Ich habe heute mal unseren Blog von vorne gelesen und bin selber ganz erstaunt, was wir schon geschrieben haben und welche Ängste und auch Wünsche und Vorstellungen sich bewahrheitet haben. Es ist unglaublich, was Nepal mit uns macht, irgendwie sind wir grade alle auf unserer eigenen Reise uns selbst kennenzulernen. Jedenfalls begegnete ich mir selbst hier auf den Dächern Nepals, auf deren Straßen und auch in den Nächten ehrlich gesagt öfter, als mir lieb war. Ich musste feststellen, was für ein Angsthase ich bin, denn ich renne immer weg, wenns brenzlig wird. Und selbst Nepal war oder ist eine Flucht vor etwas ganz großem, was ich selbst nicht kenne, vielleicht bin ich es selbst, vor der ich wegrenne. Aber Nepal ist so weit weg, dass ich weiter nicht rennen kann, denn die Erde ist leider eine Kugel und letztendlich würde ich mir selbst immer wieder begegnen oder mich selbst überrunden.. Und auch wenn ich gerne noch schneller rennen würde, ich kann es nicht und Nepal ist für mich das Ende der Welt und da steht nun jemand, der sich nicht wegbewegt – und das bin ich selbst. Ich kann nicht mehr wegrennen und das ist eine schmerzhafte, wenn natürlich auch wahnsinnig gute Erfahrung für mich. Einerseits möchte ich weinen und Mama rufen, auf der anderen Seite möchte ich weinen – vor Glück. Es ist, wie gesagt, unglaublich.

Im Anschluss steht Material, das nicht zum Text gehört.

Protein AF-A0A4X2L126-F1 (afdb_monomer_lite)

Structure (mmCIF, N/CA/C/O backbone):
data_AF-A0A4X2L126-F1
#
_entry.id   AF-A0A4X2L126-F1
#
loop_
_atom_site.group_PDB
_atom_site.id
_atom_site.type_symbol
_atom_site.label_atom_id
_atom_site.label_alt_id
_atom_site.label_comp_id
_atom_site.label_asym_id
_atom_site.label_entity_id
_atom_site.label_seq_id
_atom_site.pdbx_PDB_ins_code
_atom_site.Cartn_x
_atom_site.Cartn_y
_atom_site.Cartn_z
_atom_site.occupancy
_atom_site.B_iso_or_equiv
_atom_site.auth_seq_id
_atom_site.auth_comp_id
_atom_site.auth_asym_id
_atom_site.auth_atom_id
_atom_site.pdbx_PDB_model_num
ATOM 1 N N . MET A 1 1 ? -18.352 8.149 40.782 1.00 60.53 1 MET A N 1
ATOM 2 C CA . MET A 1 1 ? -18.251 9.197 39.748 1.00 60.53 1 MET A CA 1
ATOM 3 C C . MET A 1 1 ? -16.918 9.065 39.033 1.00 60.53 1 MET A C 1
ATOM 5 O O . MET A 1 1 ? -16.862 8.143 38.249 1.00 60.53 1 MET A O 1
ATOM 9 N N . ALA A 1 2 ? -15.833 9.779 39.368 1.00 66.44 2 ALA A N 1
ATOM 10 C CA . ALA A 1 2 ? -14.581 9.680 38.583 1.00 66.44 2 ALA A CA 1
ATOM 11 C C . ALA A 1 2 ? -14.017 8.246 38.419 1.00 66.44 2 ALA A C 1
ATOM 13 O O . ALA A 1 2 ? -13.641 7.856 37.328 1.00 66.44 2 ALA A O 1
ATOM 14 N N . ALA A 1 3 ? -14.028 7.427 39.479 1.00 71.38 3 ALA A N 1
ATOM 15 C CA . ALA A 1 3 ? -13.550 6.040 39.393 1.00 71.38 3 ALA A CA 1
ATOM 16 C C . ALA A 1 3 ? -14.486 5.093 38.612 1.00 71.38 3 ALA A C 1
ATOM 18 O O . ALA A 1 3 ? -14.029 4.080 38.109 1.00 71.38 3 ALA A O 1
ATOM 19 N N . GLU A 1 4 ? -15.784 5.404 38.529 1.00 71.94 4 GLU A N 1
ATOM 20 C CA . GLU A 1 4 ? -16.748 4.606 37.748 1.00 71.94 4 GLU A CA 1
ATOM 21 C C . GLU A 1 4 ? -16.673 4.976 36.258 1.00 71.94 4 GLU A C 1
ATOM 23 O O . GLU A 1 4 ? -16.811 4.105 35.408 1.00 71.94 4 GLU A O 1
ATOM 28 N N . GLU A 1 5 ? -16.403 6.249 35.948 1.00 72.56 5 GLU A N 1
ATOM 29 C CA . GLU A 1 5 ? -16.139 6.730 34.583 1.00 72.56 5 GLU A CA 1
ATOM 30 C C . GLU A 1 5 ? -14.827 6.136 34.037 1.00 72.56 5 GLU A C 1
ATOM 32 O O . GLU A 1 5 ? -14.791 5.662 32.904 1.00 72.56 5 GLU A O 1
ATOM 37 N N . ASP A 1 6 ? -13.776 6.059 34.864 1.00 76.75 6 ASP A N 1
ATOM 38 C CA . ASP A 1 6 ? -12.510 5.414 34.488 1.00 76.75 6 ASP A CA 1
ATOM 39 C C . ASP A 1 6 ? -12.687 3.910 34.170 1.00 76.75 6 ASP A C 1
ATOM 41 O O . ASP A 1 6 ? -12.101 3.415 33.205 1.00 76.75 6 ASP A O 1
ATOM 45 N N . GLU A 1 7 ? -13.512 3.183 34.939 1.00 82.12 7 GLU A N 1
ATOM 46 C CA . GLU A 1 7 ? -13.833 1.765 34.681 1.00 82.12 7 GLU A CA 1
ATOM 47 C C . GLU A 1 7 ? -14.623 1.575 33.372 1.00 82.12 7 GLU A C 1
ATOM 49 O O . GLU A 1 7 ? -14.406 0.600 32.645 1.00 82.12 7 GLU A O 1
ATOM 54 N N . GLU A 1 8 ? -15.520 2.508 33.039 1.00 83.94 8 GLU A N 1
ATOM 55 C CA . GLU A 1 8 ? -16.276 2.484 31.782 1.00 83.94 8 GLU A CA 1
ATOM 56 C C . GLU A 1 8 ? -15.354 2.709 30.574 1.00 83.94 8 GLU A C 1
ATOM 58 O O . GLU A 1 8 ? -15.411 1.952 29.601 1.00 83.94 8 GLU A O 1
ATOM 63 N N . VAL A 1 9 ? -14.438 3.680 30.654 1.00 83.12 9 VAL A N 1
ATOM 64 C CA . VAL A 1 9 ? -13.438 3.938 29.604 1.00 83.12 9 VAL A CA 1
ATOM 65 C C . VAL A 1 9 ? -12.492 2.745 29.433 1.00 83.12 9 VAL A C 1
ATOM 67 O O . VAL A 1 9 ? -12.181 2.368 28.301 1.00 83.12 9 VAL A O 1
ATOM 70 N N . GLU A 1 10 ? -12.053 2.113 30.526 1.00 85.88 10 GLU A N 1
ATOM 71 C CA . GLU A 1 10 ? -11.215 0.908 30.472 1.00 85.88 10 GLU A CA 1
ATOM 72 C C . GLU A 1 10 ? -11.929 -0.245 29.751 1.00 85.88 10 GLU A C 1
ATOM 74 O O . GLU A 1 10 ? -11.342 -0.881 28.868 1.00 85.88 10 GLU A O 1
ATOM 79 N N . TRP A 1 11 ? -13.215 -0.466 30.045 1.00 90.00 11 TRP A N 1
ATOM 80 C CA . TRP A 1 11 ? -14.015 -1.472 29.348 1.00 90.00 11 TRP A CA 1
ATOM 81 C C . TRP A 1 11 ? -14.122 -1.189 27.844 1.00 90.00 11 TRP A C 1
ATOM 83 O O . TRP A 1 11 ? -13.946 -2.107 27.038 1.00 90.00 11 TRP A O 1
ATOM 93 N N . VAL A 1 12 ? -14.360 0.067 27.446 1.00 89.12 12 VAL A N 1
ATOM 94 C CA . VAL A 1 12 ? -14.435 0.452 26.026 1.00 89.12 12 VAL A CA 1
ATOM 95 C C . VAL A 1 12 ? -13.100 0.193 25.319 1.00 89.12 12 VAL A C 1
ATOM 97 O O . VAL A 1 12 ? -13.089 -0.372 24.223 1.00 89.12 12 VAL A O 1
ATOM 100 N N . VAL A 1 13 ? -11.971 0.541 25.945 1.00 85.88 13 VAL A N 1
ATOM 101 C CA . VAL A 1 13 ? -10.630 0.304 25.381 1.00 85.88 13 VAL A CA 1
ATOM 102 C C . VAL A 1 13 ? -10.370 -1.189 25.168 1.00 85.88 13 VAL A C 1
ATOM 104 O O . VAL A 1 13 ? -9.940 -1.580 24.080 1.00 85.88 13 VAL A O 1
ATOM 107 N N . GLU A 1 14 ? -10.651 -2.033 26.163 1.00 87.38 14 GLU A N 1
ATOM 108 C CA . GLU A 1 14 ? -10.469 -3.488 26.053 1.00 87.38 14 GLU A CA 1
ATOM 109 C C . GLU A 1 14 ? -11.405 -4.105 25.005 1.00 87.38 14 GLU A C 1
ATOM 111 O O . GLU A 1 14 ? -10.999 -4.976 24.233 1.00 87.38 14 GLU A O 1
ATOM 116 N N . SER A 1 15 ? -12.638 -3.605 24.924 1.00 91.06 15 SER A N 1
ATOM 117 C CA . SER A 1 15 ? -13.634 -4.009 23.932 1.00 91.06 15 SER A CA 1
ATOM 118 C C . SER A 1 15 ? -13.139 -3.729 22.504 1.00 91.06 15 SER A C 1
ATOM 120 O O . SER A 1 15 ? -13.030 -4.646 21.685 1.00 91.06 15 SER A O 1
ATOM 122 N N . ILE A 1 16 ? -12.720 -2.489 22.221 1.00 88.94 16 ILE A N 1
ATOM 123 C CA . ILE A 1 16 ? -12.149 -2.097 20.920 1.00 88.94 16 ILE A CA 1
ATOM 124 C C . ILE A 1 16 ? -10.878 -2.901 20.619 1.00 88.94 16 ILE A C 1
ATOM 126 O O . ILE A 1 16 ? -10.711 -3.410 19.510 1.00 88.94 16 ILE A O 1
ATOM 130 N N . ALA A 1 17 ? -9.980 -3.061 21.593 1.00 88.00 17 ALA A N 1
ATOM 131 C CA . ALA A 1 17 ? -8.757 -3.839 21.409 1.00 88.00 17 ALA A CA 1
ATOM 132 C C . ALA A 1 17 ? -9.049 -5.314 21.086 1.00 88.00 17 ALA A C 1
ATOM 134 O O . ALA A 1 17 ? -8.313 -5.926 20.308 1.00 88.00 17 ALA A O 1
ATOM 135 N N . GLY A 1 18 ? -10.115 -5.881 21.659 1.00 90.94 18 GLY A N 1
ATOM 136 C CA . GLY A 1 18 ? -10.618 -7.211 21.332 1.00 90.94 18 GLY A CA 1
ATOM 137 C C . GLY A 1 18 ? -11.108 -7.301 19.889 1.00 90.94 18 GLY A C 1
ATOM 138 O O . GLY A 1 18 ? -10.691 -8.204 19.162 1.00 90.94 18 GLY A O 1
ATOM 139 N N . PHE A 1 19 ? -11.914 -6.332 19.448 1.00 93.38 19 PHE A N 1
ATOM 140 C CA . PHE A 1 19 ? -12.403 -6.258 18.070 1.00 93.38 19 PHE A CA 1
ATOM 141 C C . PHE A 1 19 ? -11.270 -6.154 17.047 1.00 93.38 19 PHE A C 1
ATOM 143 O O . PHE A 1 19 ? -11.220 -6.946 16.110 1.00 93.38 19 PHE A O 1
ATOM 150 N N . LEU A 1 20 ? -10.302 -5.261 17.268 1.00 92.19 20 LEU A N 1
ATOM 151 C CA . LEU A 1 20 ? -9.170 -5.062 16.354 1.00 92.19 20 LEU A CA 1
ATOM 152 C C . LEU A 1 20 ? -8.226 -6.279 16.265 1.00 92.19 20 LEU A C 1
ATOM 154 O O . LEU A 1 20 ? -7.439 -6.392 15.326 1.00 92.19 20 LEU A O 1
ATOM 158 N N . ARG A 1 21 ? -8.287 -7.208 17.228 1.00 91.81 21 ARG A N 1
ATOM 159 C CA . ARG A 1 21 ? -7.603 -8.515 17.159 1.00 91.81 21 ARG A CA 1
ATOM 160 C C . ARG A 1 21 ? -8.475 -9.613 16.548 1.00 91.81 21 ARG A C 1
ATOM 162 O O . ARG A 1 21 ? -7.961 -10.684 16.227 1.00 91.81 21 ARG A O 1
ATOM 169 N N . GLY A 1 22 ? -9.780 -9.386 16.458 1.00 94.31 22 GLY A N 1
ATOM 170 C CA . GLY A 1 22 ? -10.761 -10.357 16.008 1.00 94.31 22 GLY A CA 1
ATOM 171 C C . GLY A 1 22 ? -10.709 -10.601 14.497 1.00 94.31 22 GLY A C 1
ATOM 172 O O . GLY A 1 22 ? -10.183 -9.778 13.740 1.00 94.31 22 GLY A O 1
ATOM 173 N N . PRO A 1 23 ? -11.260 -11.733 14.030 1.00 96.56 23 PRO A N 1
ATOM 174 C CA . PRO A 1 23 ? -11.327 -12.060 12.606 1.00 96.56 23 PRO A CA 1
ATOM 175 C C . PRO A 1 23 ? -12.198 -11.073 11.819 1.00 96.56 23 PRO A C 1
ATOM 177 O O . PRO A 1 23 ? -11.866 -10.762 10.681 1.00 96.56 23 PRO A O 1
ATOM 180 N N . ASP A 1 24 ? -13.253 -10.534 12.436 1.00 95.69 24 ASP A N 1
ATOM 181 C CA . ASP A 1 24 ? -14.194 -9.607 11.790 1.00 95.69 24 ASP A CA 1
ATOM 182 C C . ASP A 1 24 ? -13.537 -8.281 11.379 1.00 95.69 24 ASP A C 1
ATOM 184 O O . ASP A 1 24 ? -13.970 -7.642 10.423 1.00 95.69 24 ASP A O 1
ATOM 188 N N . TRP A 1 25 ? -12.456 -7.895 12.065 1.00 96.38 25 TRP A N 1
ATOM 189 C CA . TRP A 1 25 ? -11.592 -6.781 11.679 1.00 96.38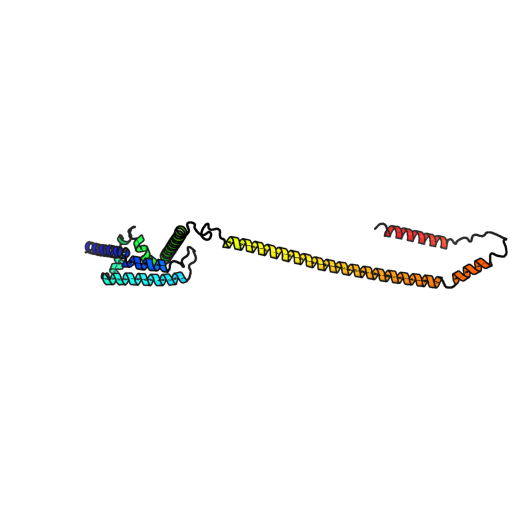 25 TRP A CA 1
ATOM 190 C C . TRP A 1 25 ? -10.403 -7.243 10.833 1.00 96.38 25 TRP A C 1
ATOM 192 O O . TRP A 1 25 ? -10.160 -6.733 9.741 1.00 96.38 25 TRP A O 1
ATOM 202 N N . SER A 1 26 ? -9.628 -8.197 11.353 1.00 95.44 26 SER A N 1
ATOM 203 C CA . SER A 1 26 ? -8.326 -8.539 10.776 1.00 95.44 26 SER A CA 1
ATOM 204 C C . SER A 1 26 ? -8.430 -9.178 9.393 1.00 95.44 26 SER A C 1
ATOM 206 O O . SER A 1 26 ? -7.601 -8.864 8.545 1.00 95.44 26 SER A O 1
ATOM 208 N N . ILE A 1 27 ? -9.437 -10.021 9.134 1.00 96.81 27 ILE A N 1
ATOM 209 C CA . ILE A 1 27 ? -9.582 -10.700 7.839 1.00 96.81 27 ILE A CA 1
ATOM 210 C C . ILE A 1 27 ? -9.898 -9.690 6.727 1.00 96.81 27 ILE A C 1
ATOM 212 O O . ILE A 1 27 ? -9.117 -9.635 5.782 1.00 96.81 27 ILE A O 1
ATOM 216 N N . PRO A 1 28 ? -10.938 -8.831 6.822 1.00 98.12 28 PRO A N 1
ATOM 217 C CA . PRO A 1 28 ? -11.208 -7.855 5.765 1.00 98.12 28 PRO A CA 1
ATOM 218 C C . PRO A 1 28 ? -10.043 -6.897 5.495 1.00 98.12 28 PRO A C 1
ATOM 220 O O . PRO A 1 28 ? -9.790 -6.546 4.343 1.00 98.12 28 PRO A O 1
ATOM 223 N N . ILE A 1 29 ? -9.321 -6.480 6.543 1.00 97.75 29 ILE A N 1
ATOM 224 C CA . ILE A 1 29 ? -8.148 -5.609 6.405 1.00 97.75 29 ILE A CA 1
ATOM 225 C C . ILE A 1 29 ? -7.013 -6.337 5.678 1.00 97.75 29 ILE A C 1
ATOM 227 O O . ILE A 1 29 ? -6.434 -5.779 4.747 1.00 97.75 29 ILE A O 1
ATOM 231 N N . LEU A 1 30 ? -6.703 -7.576 6.070 1.00 96.44 30 LEU A N 1
ATOM 232 C CA . LEU A 1 30 ? -5.670 -8.376 5.411 1.00 96.44 30 LEU A CA 1
ATOM 233 C C . LEU A 1 30 ? -6.037 -8.682 3.956 1.00 96.44 30 LEU A C 1
ATOM 235 O O . LEU A 1 30 ? -5.201 -8.470 3.081 1.00 96.44 30 LEU A O 1
ATOM 239 N N . ASP A 1 31 ? -7.280 -9.088 3.692 1.00 98.00 31 ASP A N 1
ATOM 240 C CA . ASP A 1 31 ? -7.785 -9.362 2.344 1.00 98.00 31 ASP A CA 1
ATOM 241 C C . ASP A 1 31 ? -7.653 -8.129 1.442 1.00 98.00 31 ASP A C 1
ATOM 243 O O . ASP A 1 31 ? -7.191 -8.230 0.304 1.00 98.00 31 ASP A O 1
ATOM 247 N N . PHE A 1 32 ? -8.013 -6.945 1.950 1.00 98.38 32 PHE A N 1
ATOM 248 C CA . PHE A 1 32 ? -7.846 -5.693 1.217 1.00 98.38 32 PHE A CA 1
ATOM 249 C C . PHE A 1 32 ? -6.376 -5.433 0.879 1.00 98.38 32 PHE A C 1
ATOM 251 O O . PHE A 1 32 ? -6.043 -5.131 -0.271 1.00 98.38 32 PHE A O 1
ATOM 258 N N . MET A 1 33 ? -5.489 -5.562 1.870 1.00 97.38 33 MET A N 1
ATOM 259 C CA . MET A 1 33 ? -4.061 -5.327 1.674 1.00 97.38 33 MET A CA 1
ATOM 260 C C . MET A 1 33 ? -3.482 -6.301 0.644 1.00 97.38 33 MET A C 1
ATOM 262 O O . MET A 1 33 ? -2.791 -5.865 -0.268 1.00 97.38 33 MET A O 1
ATOM 266 N N . GLU A 1 34 ? -3.809 -7.591 0.732 1.00 96.06 34 GLU A N 1
ATOM 267 C CA . GLU A 1 34 ? -3.346 -8.624 -0.206 1.00 96.06 34 GLU A CA 1
ATOM 268 C C . GLU A 1 34 ? -3.810 -8.376 -1.643 1.00 96.06 34 GLU A C 1
ATOM 270 O O . GLU A 1 34 ? -3.059 -8.618 -2.586 1.00 96.06 34 GLU A O 1
ATOM 275 N N . GLN A 1 35 ? -5.024 -7.856 -1.823 1.00 96.88 35 GLN A N 1
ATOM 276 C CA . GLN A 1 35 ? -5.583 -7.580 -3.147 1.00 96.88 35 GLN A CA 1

Ich finde hier so viel Zeit, mich aus einer fremden Perspektive zu beobachten und erfahre so viel, sehe so viel und beschäftige mich mal mit mir selbst. Zuvor dachte ich immer, dass es zu egoistisch sei, über sich selber nachzudenken. Ich verschwende viel zu viel Zeit damit, darüber nachzudenken, was andere wohl von mir halten, wenn ich dieses oder jenes mache oder sage.
Ich wünsche euch allen, dass ihr euch Zeit für euch selbst nehmt! Sagt einfach mal alles ab, zieht den W-Lan Stecker und überhaupt alle Stecker und setzt euch hin, schließt die Augen und atmet einfach mal!
Wir sind so klein. Es gibt so viele Menschen auf diesem wunderschönen Planeten und was wir aus diesem Geschenk des Lebens machen, liegt einfach an uns selbst. Und auch wenn sich das nach totalem Geschwafel anhören mag, wie aus einem billigen Kalender, so ist es eine der kostbaren Erfahrungen, die ich Nepal zu verdanken habe: Macht euch los von Verantwortung, macht euch los von Erwartungen, die andere an euch stellen, und macht einfach mal das, wonach euch ist! Egal, ob es einmal nackig übern Marktplatz rennen ist oder den Job zu kündigen und das zu machen, wofür ihr brennt! Mein Papa macht alle zehn Jahre eine neue Ausbildung, und würde, so glaube ich, alles nochmal genauso machen : ) Macht das, wonach euch ist und nicht, weil andere es von euch erwarten. Macht es so, wie ihr es machen würdet, als wenn es keiner wüsste, als wenn keiner zusehen würde und keiner davon je erfahren kann. Und letzten Endes funkeln die Augen eures Gegenübers, wie man so mutig sein kann, dabei habt ihr einfach nicht darüber nachgedacht, ihr habt es einfach gemacht – ohne euch dabei selbst zu Ernst zu nehmen. Das ist wohl meine größte Herausforderung, die ich mir selbst stelle.
Wer weiß, was nach dem Tod passiert – vielleicht erwartet uns eine Meute von Menschen, die alle wie gespannt darauf warten unsere spannende Geschichte des Lebens zu hören.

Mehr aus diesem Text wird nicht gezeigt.